Nashville is a really misunderstood place from an outside point of view in terms of the music scene. Yes the country music business has a heavy presence here and that's what the city is famous for but there is a ton of music in general from country, to blues, to rock, to jazz and all flavors in between. I agree with Vhyle that most metal around here is of the "core" breed or southern sludge rock/metal. There's not a ton of it but there is some.


----------



## Helixx Guitars (Nov 18, 2013)

Thanks for the reply guys. I guess I should of stated the genre of metal we prefer.
Metallica, Megadeath, Dio, Judas Priest, Dokken etc........


----------



## Dyingsea (Nov 18, 2013)

Helixx Guitars said:


> Thanks for the reply guys. I guess I should of stated the genre of metal we prefer.
> Metallica, Megadeath, Dio, Judas Priest, Dokken etc........



You'd have to go to europe for that 

I'm sure there's plenty of players around here who prefer and play the classic metal stuff. There's no shortage of musicians around here to jam with. I can't say however that I've heard much of this style going on in terms of shows but it's been years since I heavily frequented the venues around here often so who knows.


----------



## Pedantic (Nov 18, 2013)

It feels like every cool tour just skips Nashville, and most of the venues here suck. But, there are quite a few cool bands from here and around here. It's mostly stoner rock or core, but hey stoner rock is what all the cool kids listen to anyways. Also Atlanta isn't to far away and there are tons of great shows there if you're willing to drive.


----------



## troyguitar (Nov 19, 2013)

Helixx Guitars said:


> Thanks for the reply guys. I guess I should of stated the genre of metal we prefer.
> Metallica, Megadeath, Dio, Judas Priest, Dokken etc........





Dyingsea said:


> You'd have to go to europe for that



Yep, that shit has been out of style in this country for 20 years.


----------



## Helixx Guitars (Nov 19, 2013)

troyguitar said:


> Yep, that shit has been out of style in this country for 20 years.
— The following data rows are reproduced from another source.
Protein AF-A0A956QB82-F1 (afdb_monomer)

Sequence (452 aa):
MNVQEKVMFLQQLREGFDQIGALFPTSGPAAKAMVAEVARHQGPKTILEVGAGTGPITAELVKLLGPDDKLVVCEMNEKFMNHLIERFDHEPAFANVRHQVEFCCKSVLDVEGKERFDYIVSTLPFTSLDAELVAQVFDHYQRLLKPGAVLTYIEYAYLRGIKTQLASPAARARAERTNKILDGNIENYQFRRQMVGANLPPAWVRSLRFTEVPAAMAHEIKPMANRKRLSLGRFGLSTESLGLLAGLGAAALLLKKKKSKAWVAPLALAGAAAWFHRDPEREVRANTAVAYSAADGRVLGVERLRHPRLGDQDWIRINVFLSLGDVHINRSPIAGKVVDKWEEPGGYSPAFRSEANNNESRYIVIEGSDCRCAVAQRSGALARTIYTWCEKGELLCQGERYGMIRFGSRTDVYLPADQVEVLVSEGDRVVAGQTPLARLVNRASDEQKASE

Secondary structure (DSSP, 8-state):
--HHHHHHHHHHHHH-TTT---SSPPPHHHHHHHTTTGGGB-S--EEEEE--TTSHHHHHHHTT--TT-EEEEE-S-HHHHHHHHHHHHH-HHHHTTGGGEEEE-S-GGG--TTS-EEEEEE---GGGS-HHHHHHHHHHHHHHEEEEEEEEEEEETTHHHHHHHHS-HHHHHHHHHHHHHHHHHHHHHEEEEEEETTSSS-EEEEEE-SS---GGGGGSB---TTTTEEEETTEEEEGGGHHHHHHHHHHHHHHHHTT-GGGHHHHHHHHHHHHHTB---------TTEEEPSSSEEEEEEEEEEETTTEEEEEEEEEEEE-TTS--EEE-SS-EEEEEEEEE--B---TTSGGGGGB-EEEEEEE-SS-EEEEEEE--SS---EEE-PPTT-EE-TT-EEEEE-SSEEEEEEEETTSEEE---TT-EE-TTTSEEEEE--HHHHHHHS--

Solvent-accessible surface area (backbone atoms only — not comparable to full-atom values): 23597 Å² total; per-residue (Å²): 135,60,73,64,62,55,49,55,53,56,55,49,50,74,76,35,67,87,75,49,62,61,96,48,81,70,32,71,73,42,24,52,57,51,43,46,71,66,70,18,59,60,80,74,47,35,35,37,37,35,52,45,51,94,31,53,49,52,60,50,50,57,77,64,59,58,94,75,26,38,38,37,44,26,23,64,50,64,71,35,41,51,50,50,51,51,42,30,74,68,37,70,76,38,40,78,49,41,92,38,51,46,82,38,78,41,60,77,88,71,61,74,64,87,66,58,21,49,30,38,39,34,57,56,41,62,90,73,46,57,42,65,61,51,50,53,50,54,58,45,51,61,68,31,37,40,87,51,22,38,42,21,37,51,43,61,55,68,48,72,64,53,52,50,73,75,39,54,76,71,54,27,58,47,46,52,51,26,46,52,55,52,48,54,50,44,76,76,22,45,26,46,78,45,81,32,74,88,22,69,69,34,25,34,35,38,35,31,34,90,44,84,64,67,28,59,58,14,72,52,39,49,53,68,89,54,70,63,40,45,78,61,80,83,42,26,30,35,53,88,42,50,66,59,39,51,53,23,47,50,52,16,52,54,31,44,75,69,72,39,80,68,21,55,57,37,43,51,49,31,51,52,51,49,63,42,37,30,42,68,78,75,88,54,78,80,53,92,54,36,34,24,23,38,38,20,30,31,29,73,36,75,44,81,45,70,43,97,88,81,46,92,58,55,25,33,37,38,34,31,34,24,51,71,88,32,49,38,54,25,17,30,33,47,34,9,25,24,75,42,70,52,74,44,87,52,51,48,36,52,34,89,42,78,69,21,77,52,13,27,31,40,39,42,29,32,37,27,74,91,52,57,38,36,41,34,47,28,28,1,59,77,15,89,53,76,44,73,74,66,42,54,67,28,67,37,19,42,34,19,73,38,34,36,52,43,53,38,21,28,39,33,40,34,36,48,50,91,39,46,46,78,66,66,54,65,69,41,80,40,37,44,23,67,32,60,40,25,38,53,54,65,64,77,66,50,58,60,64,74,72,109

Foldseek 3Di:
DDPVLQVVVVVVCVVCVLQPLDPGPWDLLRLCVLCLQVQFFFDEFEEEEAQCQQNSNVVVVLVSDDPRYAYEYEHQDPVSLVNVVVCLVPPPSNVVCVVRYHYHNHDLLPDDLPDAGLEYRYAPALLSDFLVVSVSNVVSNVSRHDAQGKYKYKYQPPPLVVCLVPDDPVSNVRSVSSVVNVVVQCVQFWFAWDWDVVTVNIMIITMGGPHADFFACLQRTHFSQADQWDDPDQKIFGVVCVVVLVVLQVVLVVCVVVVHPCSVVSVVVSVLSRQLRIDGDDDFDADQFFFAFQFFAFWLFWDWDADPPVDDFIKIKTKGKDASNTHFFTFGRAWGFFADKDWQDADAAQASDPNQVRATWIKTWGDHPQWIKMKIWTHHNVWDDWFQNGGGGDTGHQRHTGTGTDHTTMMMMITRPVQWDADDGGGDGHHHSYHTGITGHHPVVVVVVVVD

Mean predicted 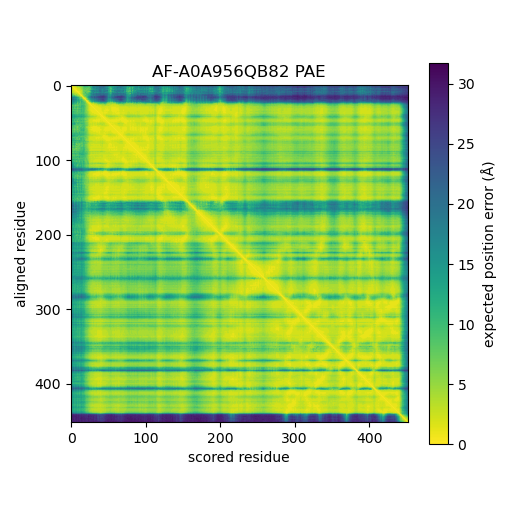aligned error: 7.05 Å

pLDDT: mean 88.47, std 13.14, range [37.72, 98.5]

Nearest PDB structures (foldseek):
  9fce-assembly2_B  TM=5.599E-01  e=2.137E-08  Streptomyces sp.
  1kr5-assembly1_A  TM=7.668E-01  e=6.628E-06  Homo sapiens
  7wh9-assembly1_C-2  TM=5.668E-01  e=5.107E-07  Aspergillus terreus
  7wh9-assembly1_B-2  TM=5.354E-01  e=1.129E-06  Aspergillus terreus
  7wh9-assembly1_A-2  TM=5.505E-01  e=2.653E-06  Aspergillus terreus

Structure (mmCIF, N/CA/C/O backbone):
data_AF-A0A956QB82-F1
#
_entry.id   AF-A0A956QB82-F1
#
loop_
_atom_site.group_PDB
_atom_site.id
_atom_site.type_symbol
_atom_site.label_atom_id
_atom_site.label_alt_id
_atom_site.label_comp_id
_atom_site.label_asym_id
_atom_site.label_entity_id
_atom_site.label_seq_id
_atom_site.pdbx_PDB_ins_code
_atom_site.Cartn_x
_atom_site.Cartn_y
_atom_site.Cartn_z
_atom_site.occupancy
_atom_site.B_iso_or_equiv
_atom_site.auth_seq_id
_atom_site.auth_comp_id
_atom_site.auth_asym_id
_atom_site.auth_atom_id
_atom_site.pdbx_PDB_model_num
ATOM 1 N N . MET A 1 1 ? 21.769 -12.634 -1.341 1.00 52.22 1 MET A N 1
ATOM 2 C CA . MET A 1 1 ? 22.787 -12.133 -2.277 1.00 52.22 1 MET A CA 1
ATOM 3 C C . MET A 1 1 ? 24.091 -12.830 -1.961 1.00 52.22 1 MET A C 1
ATOM 5 O O . MET A 1 1 ? 24.525 -12.771 -0.808 1.00 52.22 1 MET A O 1
ATOM 9 N N . ASN A 1 2 ? 24.646 -13.525 -2.944 1.00 58.28 2 ASN A N 1
ATOM 10 C CA . ASN A 1 2 ? 25.941 -14.187 -2.858 1.00 58.28 2 ASN A CA 1
ATOM 11 C C . ASN A 1 2 ? 27.068 -13.144 -3.031 1.00 58.28 2 ASN A C 1
ATOM 13 O O . ASN A 1 2 ? 26.856 -12.042 -3.542 1.00 58.28 2 ASN A O 1
ATOM 17 N N . VAL A 1 3 ? 28.276 -13.462 -2.570 1.00 58.75 3 VAL A N 1
ATOM 18 C CA . VAL A 1 3 ? 29.459 -12.589 -2.663 1.00 58.75 3 VAL A CA 1
ATOM 19 C C . VAL A 1 3 ? 29.802 -12.277 -4.126 1.00 58.75 3 VAL A C 1
ATOM 21 O O . VAL A 1 3 ? 30.187 -11.152 -4.433 1.00 58.75 3 VAL A O 1
ATOM 24 N N . GLN A 1 4 ? 29.579 -13.228 -5.033 1.00 58.78 4 GLN A N 1
ATOM 25 C CA . GLN A 1 4 ? 29.846 -13.085 -6.468 1.00 58.78 4 GLN A CA 1
ATOM 26 C C . GLN A 1 4 ? 29.006 -11.977 -7.130 1.00 58.78 4 GLN A C 1
ATOM 28 O O . GLN A 1 4 ? 29.554 -11.163 -7.868 1.00 58.78 4 GLN A O 1
ATOM 33 N N . GLU A 1 5 ? 27.717 -11.858 -6.790 1.00 59.84 5 GLU A N 1
ATOM 34 C CA . GLU A 1 5 ? 26.819 -10.817 -7.327 1.00 59.84 5 GLU A CA 1
ATOM 35 C C . GLU A 1 5 ? 27.278 -9.405 -6.919 1.00 59.84 5 GLU A C 1
ATOM 37 O O . GLU A 1 5 ? 27.246 -8.469 -7.719 1.00 59.84 5 GLU A O 1
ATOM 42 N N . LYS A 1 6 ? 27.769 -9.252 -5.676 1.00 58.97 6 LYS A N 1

From what I have seen it's coming back or is back.


----------



## troyguitar (Nov 19, 2013)

Guess I need to move to Nevada. Nothing but breakdowncore, death metal, and indie shit out my way plus some worn out classic rock cover bands.


----------



## Dyingsea (Nov 19, 2013)

Pedantic said:


> It feels like every cool tour just skips Nashville, and most of the venues here suck.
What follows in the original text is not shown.